** RECORD EXTRACTS follows **
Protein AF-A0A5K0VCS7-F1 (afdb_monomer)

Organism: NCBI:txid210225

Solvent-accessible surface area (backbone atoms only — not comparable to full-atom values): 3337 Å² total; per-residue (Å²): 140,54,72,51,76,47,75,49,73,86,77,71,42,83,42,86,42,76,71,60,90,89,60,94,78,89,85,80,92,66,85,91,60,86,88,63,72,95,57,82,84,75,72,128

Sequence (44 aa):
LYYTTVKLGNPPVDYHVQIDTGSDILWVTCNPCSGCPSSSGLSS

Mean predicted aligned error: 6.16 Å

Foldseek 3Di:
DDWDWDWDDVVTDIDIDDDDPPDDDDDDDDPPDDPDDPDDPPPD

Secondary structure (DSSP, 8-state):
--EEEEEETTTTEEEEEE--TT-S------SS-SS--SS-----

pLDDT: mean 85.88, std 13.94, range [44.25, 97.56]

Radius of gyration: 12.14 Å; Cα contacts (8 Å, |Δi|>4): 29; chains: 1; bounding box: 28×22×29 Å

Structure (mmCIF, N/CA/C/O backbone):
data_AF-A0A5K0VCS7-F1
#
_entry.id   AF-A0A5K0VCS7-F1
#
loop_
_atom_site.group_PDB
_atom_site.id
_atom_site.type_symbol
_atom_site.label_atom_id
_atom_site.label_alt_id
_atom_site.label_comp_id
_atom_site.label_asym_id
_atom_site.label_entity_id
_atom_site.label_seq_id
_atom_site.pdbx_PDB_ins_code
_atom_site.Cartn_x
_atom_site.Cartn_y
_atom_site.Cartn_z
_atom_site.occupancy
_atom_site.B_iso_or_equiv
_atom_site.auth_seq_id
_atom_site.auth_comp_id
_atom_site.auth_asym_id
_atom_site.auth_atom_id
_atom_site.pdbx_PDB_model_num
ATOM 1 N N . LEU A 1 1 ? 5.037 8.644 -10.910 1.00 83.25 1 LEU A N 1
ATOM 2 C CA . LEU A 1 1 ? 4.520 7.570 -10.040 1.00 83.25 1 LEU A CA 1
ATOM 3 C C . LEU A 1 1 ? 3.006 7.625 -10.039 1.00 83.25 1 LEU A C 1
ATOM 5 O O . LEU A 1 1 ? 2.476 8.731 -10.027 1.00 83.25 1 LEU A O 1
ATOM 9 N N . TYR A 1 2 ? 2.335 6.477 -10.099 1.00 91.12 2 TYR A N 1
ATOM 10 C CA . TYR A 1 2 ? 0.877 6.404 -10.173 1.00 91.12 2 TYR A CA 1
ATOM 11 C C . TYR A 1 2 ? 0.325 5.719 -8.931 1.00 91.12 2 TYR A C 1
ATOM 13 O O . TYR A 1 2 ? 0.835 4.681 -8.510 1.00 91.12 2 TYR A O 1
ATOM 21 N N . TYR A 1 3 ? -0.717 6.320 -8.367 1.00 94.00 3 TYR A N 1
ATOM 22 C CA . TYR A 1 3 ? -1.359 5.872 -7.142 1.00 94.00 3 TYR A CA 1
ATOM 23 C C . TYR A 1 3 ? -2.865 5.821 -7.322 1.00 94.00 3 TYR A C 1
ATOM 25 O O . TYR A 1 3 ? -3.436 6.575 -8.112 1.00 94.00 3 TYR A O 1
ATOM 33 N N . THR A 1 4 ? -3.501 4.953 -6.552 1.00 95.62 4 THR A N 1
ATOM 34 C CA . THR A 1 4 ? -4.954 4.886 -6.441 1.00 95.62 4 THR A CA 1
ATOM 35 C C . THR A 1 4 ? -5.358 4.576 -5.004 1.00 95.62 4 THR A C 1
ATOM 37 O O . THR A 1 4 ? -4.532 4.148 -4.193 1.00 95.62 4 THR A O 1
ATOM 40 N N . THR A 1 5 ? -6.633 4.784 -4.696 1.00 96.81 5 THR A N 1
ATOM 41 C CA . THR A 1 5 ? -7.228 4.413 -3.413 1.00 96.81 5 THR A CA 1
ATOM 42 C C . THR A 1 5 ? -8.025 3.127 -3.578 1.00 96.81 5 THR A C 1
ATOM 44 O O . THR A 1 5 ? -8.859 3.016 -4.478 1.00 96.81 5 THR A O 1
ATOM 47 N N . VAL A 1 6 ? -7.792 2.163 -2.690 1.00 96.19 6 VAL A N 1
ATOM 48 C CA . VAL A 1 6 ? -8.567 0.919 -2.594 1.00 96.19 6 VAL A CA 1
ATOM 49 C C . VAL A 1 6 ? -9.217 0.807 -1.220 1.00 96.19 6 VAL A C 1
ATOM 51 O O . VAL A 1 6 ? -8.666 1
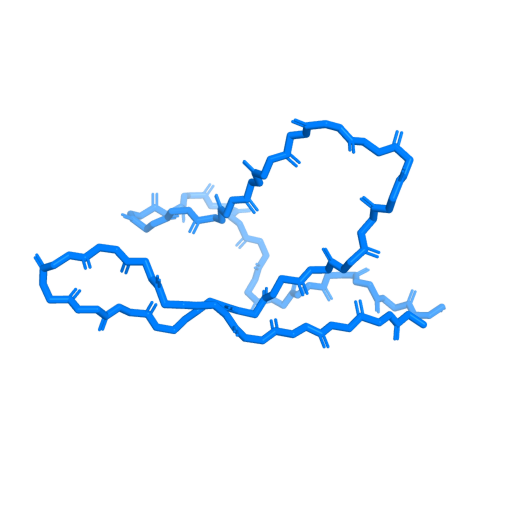.280 -0.229 1.00 96.19 6 VAL A O 1
ATOM 54 N N . LYS A 1 7 ? -10.386 0.164 -1.158 1.00 97.56 7 LYS A N 1
ATOM 55 C CA . LYS A 1 7 ? -11.102 -0.115 0.092 1.00 97.56 7 LYS A CA 1
ATOM 56 C C . LYS A 1 7 ? -10.884 -1.560 0.507 1.00 97.56 7 LYS A C 1
ATOM 58 O O . LYS A 1 7 ? -11.223 -2.462 -0.256 1.00 97.56 7 LYS A O 1
ATOM 63 N N . LEU A 1 8 ? -10.346 -1.775 1.704 1.00 95.25 8 LEU A N 1
ATOM 64 C CA . LEU A 1 8 ? -10.069 -3.106 2.249 1.00 95.25 8 LEU A CA 1
ATOM 65 C C . LEU A 1 8 ? -10.698 -3.271 3.638 1.00 95.25 8 LEU A C 1
ATOM 67 O O . LEU A 1 8 ? -10.755 -2.326 4.422 1.00 95.25 8 LEU A O 1
ATOM 71 N N . GLY A 1 9 ? -11.140 -4.493 3.940 1.00 94.69 9 GLY A N 1
ATOM 72 C CA . GLY A 1 9 ? -11.720 -4.865 5.232 1.00 94.69 9 GLY A CA 1
ATOM 73 C C . GLY A 1 9 ? -13.235 -4.670 5.343 1.00 94.69 9 GLY A C 1
ATOM 74 O O . GLY A 1 9 ? -13.911 -4.227 4.415 1.00 94.69 9 GLY A O 1
ATOM 75 N N . ASN A 1 10 ? -13.764 -5.045 6.509 1.00 96.56 10 ASN A N 1
ATOM 76 C CA . ASN A 1 10 ? -15.148 -4.815 6.908 1.00 96.56 10 ASN A CA 1
ATOM 77 C C . ASN A 1 10 ? -15.181 -4.
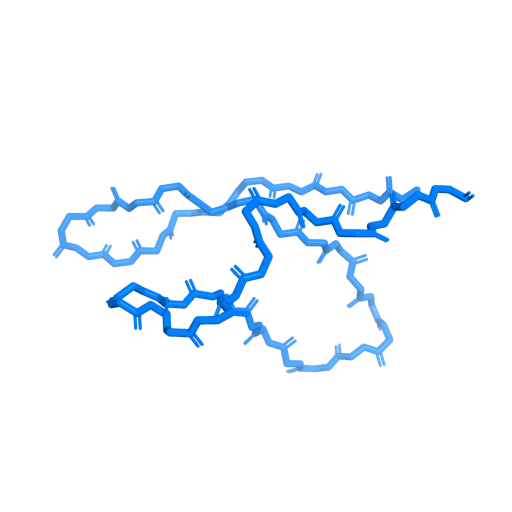414 8.401 1.00 96.56 10 ASN A C 1
ATOM 79 O O . ASN A 1 10 ? -14.933 -5.278 9.244 1.00 96.56 10 ASN A O 1
ATOM 83 N N . PRO A 1 11 ? -15.466 -3.145 8.754 1.00 96.19 11 PRO A N 1
ATOM 84 C CA . PRO A 1 11 ? -15.874 -2.055 7.864 1.00 96.19 11 PRO A CA 1
ATOM 85 C C . PRO A 1 11 ? -14.756 -1.616 6.889 1.00 96.19 11 PRO A C 1
ATOM 87 O O . PRO A 1 11 ? -13.582 -1.836 7.190 1.00 96.19 11 PRO A O 1
ATOM 90 N N . PRO A 1 12 ? -15.092 -1.025 5.723 1.00 96.94 12 PRO A N 1
ATOM 91 C CA . PRO A 1 12 ? -14.102 -0.650 4.713 1.00 96.94 12 PRO A CA 1
ATOM 92 C C . PRO A 1 12 ? -13.175 0.472 5.192 1.00 96.94 12 PRO A C 1
ATOM 94 O O . PRO A 1 12 ? -13.650 1.486 5.705 1.00 96.94 12 PRO A O 1
ATOM 97 N N . VAL A 1 13 ? -11.873 0.320 4.951 1.00 94.31 13 VAL A N 1
ATOM 98 C CA . VAL A 1 13 ? -10.838 1.332 5.211 1.00 94.31 13 VAL A CA 1
ATOM 99 C C . VAL A 1 13 ? -10.136 1.685 3.900 1.00 94.31 13 VAL A C 1
ATOM 101 O O . VAL A 1 13 ? -9.840 0.797 3.099 1.00 94.31 13 VAL A O 1
ATOM 104 N N . ASP A 1 14 ? -9.885 2.975 3.677 1.00 95.75 14 ASP A N 1
ATOM 105 C CA . ASP A 1 14 ? -9.183 3.473 2.492 1.00 95.75 14 ASP A CA 1
ATOM 106 C C . ASP A 1 14 ? -7.662 3.290 2.633 1.00 95.75 14 ASP A C 1
ATOM 108 O O . ASP A 1 14 ? -7.062 3.703 3.627 1.00 95.75 14 ASP A O 1
ATOM 112 N N . TYR A 1 15 ? -7.029 2.718 1.608 1.00 93.38 15 TYR A N 1
ATOM 113 C CA . TYR A 1 15 ? -5.577 2.568 1.491 1.00 93.38 15 TYR A CA 1
ATOM 114 C C . TYR A 1 15 ? -5.080 3.212 0.198 1.00 93.38 15 TYR A C 1
ATOM 116 O O . TYR A 1 15 ? -5.607 2.936 -0.881 1.00 93.38 15 TYR A O 1
ATOM 124 N N . HIS A 1 16 ? -4.042 4.045 0.294 1.00 92.25 16 HIS A N 1
ATOM 125 C CA . HIS A 1 16 ? -3.357 4.616 -0.867 1.00 92.25 16 HIS A CA 1
ATOM 126 C C . HIS A 1 16 ? -2.246 3.665 -1.316 1.00 92.25 16 HIS A C 1
ATOM 128 O O . HIS A 1 16 ? -1.300 3.420 -0.567 1.00 92.25 16 HIS A O 1
ATOM 134 N N . VAL A 1 17 ? -2.358 3.127 -2.528 1.00 93.38 17 VAL A N 1
ATOM 135 C CA . VAL A 1 17 ? -1.457 2.090 -3.052 1.00 93.38 17 VAL A CA 1
ATOM 136 C C . VAL A 1 17 ? -0.790 2.536 -4.348 1.00 93.38 17 VAL A C 1
ATOM 138 O O . VAL A 1 17 ? -1.372 3.286 -5.135 1.00 93.38 17 VAL A O 1
ATOM 141 N N . GLN A 1 18 ? 0.443 2.078 -4.566 1.00 94.31 18 GLN A N 1
ATOM 142 C CA . GLN A 1 18 ? 1.189 2.297 -5.804 1.00 94.31 18 GLN A CA 1
ATOM 143 C C . GLN A 1 18 ? 0.738 1.301 -6.877 1.00 94.31 18 GLN A C 1
ATOM 145 O O . GLN A 1 18 ? 0.574 0.116 -6.596 1.00 94.31 18 GLN A O 1
ATOM 150 N N . ILE A 1 19 ? 0.583 1.773 -8.114 1.00 94.44 19 ILE A N 1
ATOM 151 C CA . ILE A 1 19 ? 0.317 0.912 -9.270 1.00 94.44 19 ILE A CA 1
ATOM 152 C C . ILE A 1 19 ? 1.654 0.385 -9.803 1.00 94.44 19 ILE A C 1
ATOM 154 O O . ILE A 1 19 ? 2.450 1.156 -10.342 1.00 94.44 19 ILE A O 1
ATOM 158 N N . ASP A 1 20 ? 1.886 -0.919 -9.657 1.00 94.62 20 ASP A N 1
ATOM 159 C CA . ASP A 1 20 ? 3.057 -1.631 -10.174 1.00 94.62 20 ASP A CA 1
ATOM 160 C C . ASP A 1 20 ? 2.607 -2.835 -11.016 1.00 94.62 20 ASP A C 1
ATOM 162 O O . ASP A 1 20 ? 2.122 -3.828 -10.488 1.00 94.62 20 ASP A O 1
ATOM 166 N N . THR A 1 21 ? 2.732 -2.737 -12.342 1.00 95.62 21 THR A N 1
ATOM 167 C CA . THR A 1 21 ? 2.386 -3.831 -13.270 1.00 95.62 21 THR A CA 1
ATOM 168 C C . THR A 1 21 ? 3.502 -4.868 -13.412 1.00 95.62 21 THR A C 1
ATOM 170 O O . THR A 1 21 ? 3.338 -5.829 -14.160 1.00 95.62 21 THR A O 1
ATOM 173 N N . GLY A 1 22 ? 4.660 -4.645 -12.782 1.00 96.62 22 GLY A N 1
ATOM 174 C CA . GLY A 1 22 ? 5.804 -5.556 -12.803 1.00 96.62 22 GLY A CA 1
ATOM 175 C C . GLY A 1 22 ? 5.772 -6.617 
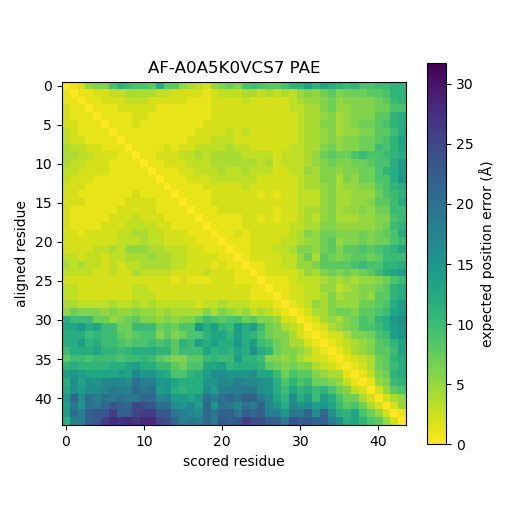-11.701 1.00 96.62 22 GLY A C 1
ATOM 176 O O . GLY A 1 22 ? 6.622 -7.505 -11.711 1.00 96.62 22 GLY A O 1
ATOM 177 N N . SER A 1 23 ? 4.814 -6.538 -10.774 1.00 95.88 23 SER A N 1
ATOM 178 C CA . SER A 1 23 ? 4.617 -7.487 -9.676 1.00 95.88 23 SER A CA 1
ATOM 179 C C . SER A 1 23 ? 3.230 -8.138 -9.715 1.00 95.88 23 SER A C 1
ATOM 181 O O . SER A 1 23 ? 2.313 -7.679 -10.395 1.00 95.88 23 SER A O 1
ATOM 183 N N . ASP A 1 24 ? 3.086 -9.244 -8.990 1.00 97.25 24 ASP A N 1
ATOM 184 C CA . ASP A 1 24 ? 1.862 -10.040 -8.840 1.00 97.25 24 ASP A CA 1
ATOM 185 C C . ASP A 1 24 ? 1.344 -10.061 -7.387 1.00 97.25 24 ASP A C 1
ATOM 187 O O . ASP A 1 24 ? 0.458 -10.844 -7.038 1.00 97.25 24 ASP A O 1
ATOM 191 N N . ILE A 1 25 ? 1.878 -9.183 -6.530 1.00 96.1
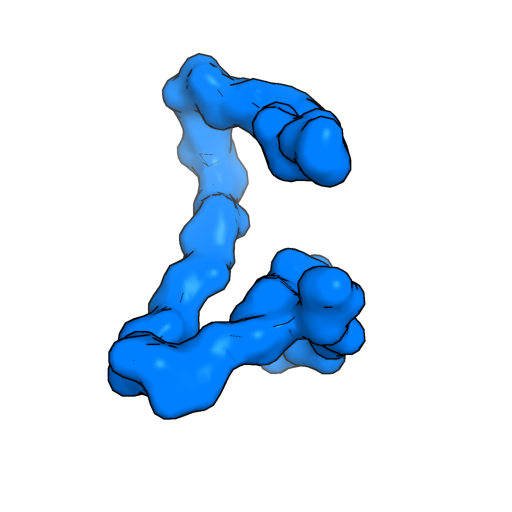9 25 ILE A N 1
ATOM 192 C CA . ILE A 1 25 ? 1.587 -9.123 -5.093 1.00 96.19 25 ILE A CA 1
ATOM 193 C C . ILE A 1 25 ? 1.030 -7.746 -4.716 1.00 96.19 25 ILE A C 1
ATOM 195 O O . ILE A 1 25 ? 1.585 -6.710 -5.071 1.00 96.19 25 ILE A O 1
ATOM 199 N N . LEU A 1 26 ? -0.035 -7.743 -3.910 1.00 94.50 26 LEU A N 1
ATOM 200 C CA . LEU A 1 26 ? -0.551 -6.558 -3.221 1.00 94.50 26 LEU A CA 1
ATOM 201 C C . LEU A 1 26 ? -0.033 -6.531 -1.776 1.00 94.50 26 LEU A C 1
ATOM 203 O O . LEU A 1 26 ? -0.197 -7.505 -1.042 1.00 94.50 26 LEU A O 1
ATOM 207 N N . TRP A 1 27 ? 0.522 -5.399 -1.342 1.00 91.44 27 TRP A N 1
ATOM 208 C CA . TRP A 1 27 ? 0.984 -5.193 0.033 1.00 91.44 27 TRP A CA 1
ATOM 209 C C . TRP A 1 27 ? 0.457 -3.876 0.608 1.00 91.44 27 TRP A C 1
ATOM 211 O O . TRP A 1 27 
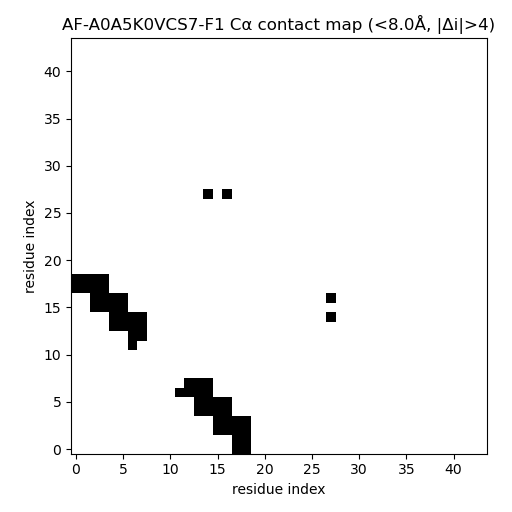? 0.461 -2.845 -0.064 1.00 91.44 27 TRP A O 1
ATOM 221 N N . VAL A 1 28 ? 0.047 -3.906 1.877 1.00 91.00 28 VAL A N 1
ATOM 222 C CA . VAL A 1 28 ? -0.295 -2.721 2.676 1.00 91.00 28 VAL A CA 1
ATOM 223 C C . VAL A 1 28 ? 0.438 -2.778 4.011 1.00 91.00 28 VAL A C 1
ATOM 225 O O . VAL A 1 28 ? 0.753 -3.853 4.519 1.00 91.00 28 VAL A O 1
ATOM 228 N N . THR A 1 29 ? 0.704 -1.619 4.605 1.00 85.00 29 THR A N 1
ATOM 229 C CA . THR A 1 29 ? 1.216 -1.534 5.975 1.00 85.00 29 THR A CA 1
ATOM 230 C C . THR A 1 29 ? 0.083 -1.700 6.990 1.00 85.00 29 THR A C 1
ATOM 232 O O . THR A 1 29 ? -0.997 -1.128 6.847 1.00 85.00 29 THR A O 1
ATOM 235 N N . CYS A 1 30 ? 0.338 -2.485 8.039 1.00 81.00 30 CYS A N 1
ATOM 236 C CA . CYS A 1 30 ? -0.603 -2.736 9.135 1.00 81.00 30 CYS A CA 1
ATOM 237 C C . CYS A 1 30 ? -0.264 -1.898 10.384 1.00 81.00 30 CYS A C 1
ATOM 239 O O . CYS A 1 30 ? 0.873 -1.466 10.567 1.00 81.00 30 CYS A O 1
ATOM 241 N N . ASN A 1 31 ? -1.250 -1.707 11.267 1.00 78.62 31 ASN A N 1
ATOM 242 C CA . ASN A 1 31 ? -1.119 -1.057 12.579 1.00 78.62 31 ASN A CA 1
ATOM 243 C C . ASN A 1 31 ? -1.389 -2.099 13.694 1.00 78.62 31 ASN A C 1
ATOM 245 O O . ASN A 1 31 ? -2.354 -2.852 13.544 1.00 78.62 31 ASN A O 1
ATOM 249 N N . PRO A 1 32 ? -0.617 -2.163 14.802 1.00 80.00 32 PRO A N 1
ATOM 250 C CA . PRO A 1 32 ? 0.578 -1.378 15.117 1.00 80.00 32 PRO A CA 1
ATOM 251 C C . PRO A 1 32 ? 1.788 -1.755 14.274 1.00 80.00 32 PRO A C 1
ATOM 253 O O . PRO A 1 32 ? 2.090 -2.930 14.091 1.00 80.00 32 PRO A O 1
ATOM 256 N N . CYS A 1 33 ? 2.515 -0.736 13.812 1.00 80.44 33 CYS A N 1
ATOM 257 C CA . CYS A 1 33 ? 3.872 -0.911 13.318 1.00 80.44 33 CYS A CA 1
ATOM 258 C C . CYS A 1 33 ? 4.865 -0.269 14.288 1.00 80.44 33 CYS A C 1
ATOM 260 O O . CYS A 1 33 ? 4.785 0.925 14.573 1.00 80.44 33 CYS A O 1
ATOM 262 N N . SER A 1 34 ? 5.823 -1.059 14.770 1.00 82.88 34 SER A N 1
ATOM 263 C CA . SER A 1 34 ? 6.942 -0.562 15.568 1.00 82.88 34 SER A CA 1
ATOM 264 C C . SER A 1 34 ? 8.088 -0.153 14.644 1.00 82.88 34 SER A C 1
ATOM 266 O O . SER A 1 34 ? 8.591 -0.979 13.886 1.00 82.88 34 SER A O 1
ATOM 268 N N . GLY A 1 35 ? 8.491 1.119 14.687 1.00 79.62 35 GLY A N 1
ATOM 269 C CA . GLY A 1 35 ? 9.621 1.632 13.904 1.00 79.62 35 GLY A CA 1
ATOM 270 C C . GLY A 1 35 ? 9.340 1.905 12.419 1.00 79.62 35 GLY A C 1
ATOM 271 O O . GLY A 1 35 ? 10.283 2.184 11.682 1.00 79.62 35 GLY A O 1
ATOM 272 N N . CYS A 1 36 ? 8.081 1.860 11.963 1.00 79.56 36 CYS A N 1
ATOM 273 C CA . CYS A 1 36 ? 7.749 2.324 10.613 1.00 79.56 36 CYS A CA 1
ATOM 274 C C . CYS A 1 36 ? 7.936 3.846 10.499 1.00 79.56 36 CYS A C 1
ATOM 276 O O . CYS A 1 36 ? 7.512 4.578 11.400 1.00 79.56 36 CYS A O 1
ATOM 278 N N . PRO A 1 37 ? 8.493 4.350 9.385 1.00 75.50 37 PRO A N 1
ATOM 279 C CA . PRO A 1 37 ? 8.520 5.780 9.125 1.00 75.50 37 PRO A CA 1
ATOM 280 C C . PRO A 1 37 ? 7.087 6.307 8.952 1.00 75.50 37 PRO A C 1
ATOM 282 O O . PRO A 1 37 ? 6.247 5.682 8.306 1.00 75.50 37 PRO A O 1
ATOM 285 N N . SER A 1 38 ? 6.799 7.458 9.562 1.00 73.56 38 SER A N 1
ATOM 286 C CA . SER A 1 38 ? 5.480 8.111 9.529 1.00 73.56 38 SER A CA 1
ATOM 287 C C . SER A 1 38 ? 5.178 8.805 8.199 1.00 73.56 38 SER A C 1
ATOM 289 O O . SER A 1 38 ? 4.048 9.224 7.956 1.00 73.56 38 SER A O 1
ATOM 291 N N . SER A 1 39 ? 6.180 8.908 7.329 1.00 68.81 39 SER A N 1
ATOM 292 C CA . SER A 1 39 ? 6.062 9.338 5.946 1.00 68.81 39 SER A CA 1
ATOM 293 C C . SER A 1 39 ? 6.704 8.295 5.037 1.00 68.81 39 SER A C 1
ATOM 295 O O . SER A 1 39 ? 7.706 7.665 5.380 1.00 68.81 39 SER A O 1
ATOM 297 N N . SER A 1 40 ? 6.133 8.102 3.851 1.00 63.31 40 SER A N 1
ATOM 298 C CA . SER A 1 40 ? 6.810 7.363 2.793 1.00 63.31 40 SER A CA 1
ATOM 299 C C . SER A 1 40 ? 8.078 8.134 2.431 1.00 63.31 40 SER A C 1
** End of RECORD EXTRACTS **
Quote, word for word, every line from the top of the entries through the line that holds "ATOM 2 C CA".

• [RESPONSE FOR THIS EXERCISE]
Protein AF-A0A5K0VCS7-F1 (afdb_monomer)

Organism: NCBI:txid210225

Solvent-accessible surface area (backbone atoms only — not comparable to full-atom values): 3337 Å² total; per-residue (Å²): 140,54,72,51,76,47,75,49,73,86,77,71,42,83,42,86,42,76,71,60,90,89,60,94,78,89,85,80,92,66,85,91,60,86,88,63,72,95,57,82,84,75,72,128

Sequence (44 aa):
LYYTTVKLGNPPVDYHVQIDTGSDILWVTCNPCSGCPSSSGLSS

Mean predicted aligned error: 6.16 Å

Foldseek 3Di:
DDWDWDWDDVVTDIDIDDDDPPDDDDDDDDPPDDPDDPDDPPPD

Secondary structure (DSSP, 8-state):
--EEEEEETTTTEEEEEE--TT-S------SS-SS--SS-----

pLDDT: mean 85.88, std 13.94, range [44.25, 97.56]

Radius of gyration: 12.14 Å; Cα contacts (8 Å, |Δi|>4): 29; chains: 1; bounding box: 28×22×29 Å

Structure (mmCIF, N/CA/C/O backbone):
data_AF-A0A5K0VCS7-F1
#
_entry.id   AF-A0A5K0VCS7-F1
#
loop_
_atom_site.group_PDB
_atom_site.id
_atom_site.type_symbol
_atom_site.label_atom_id
_atom_site.label_alt_id
_atom_site.label_comp_id
_atom_site.label_asym_id
_atom_site.label_entity_id
_atom_site.label_seq_id
_atom_site.pdbx_PDB_ins_code
_atom_site.Cartn_x
_atom_site.Cartn_y
_atom_site.Cartn_z
_atom_site.occupancy
_atom_site.B_iso_or_equiv
_atom_site.auth_seq_id
_atom_site.auth_comp_id
_atom_site.auth_asym_id
_atom_site.auth_atom_id
_atom_site.pdbx_PDB_model_num
ATOM 1 N N . LEU A 1 1 ? 5.037 8.644 -10.910 1.00 83.25 1 LEU A N 1
ATOM 2 C CA . LEU A 1 1 ? 4.520 7.570 -10.040 1.00 83.25 1 LEU A CA 1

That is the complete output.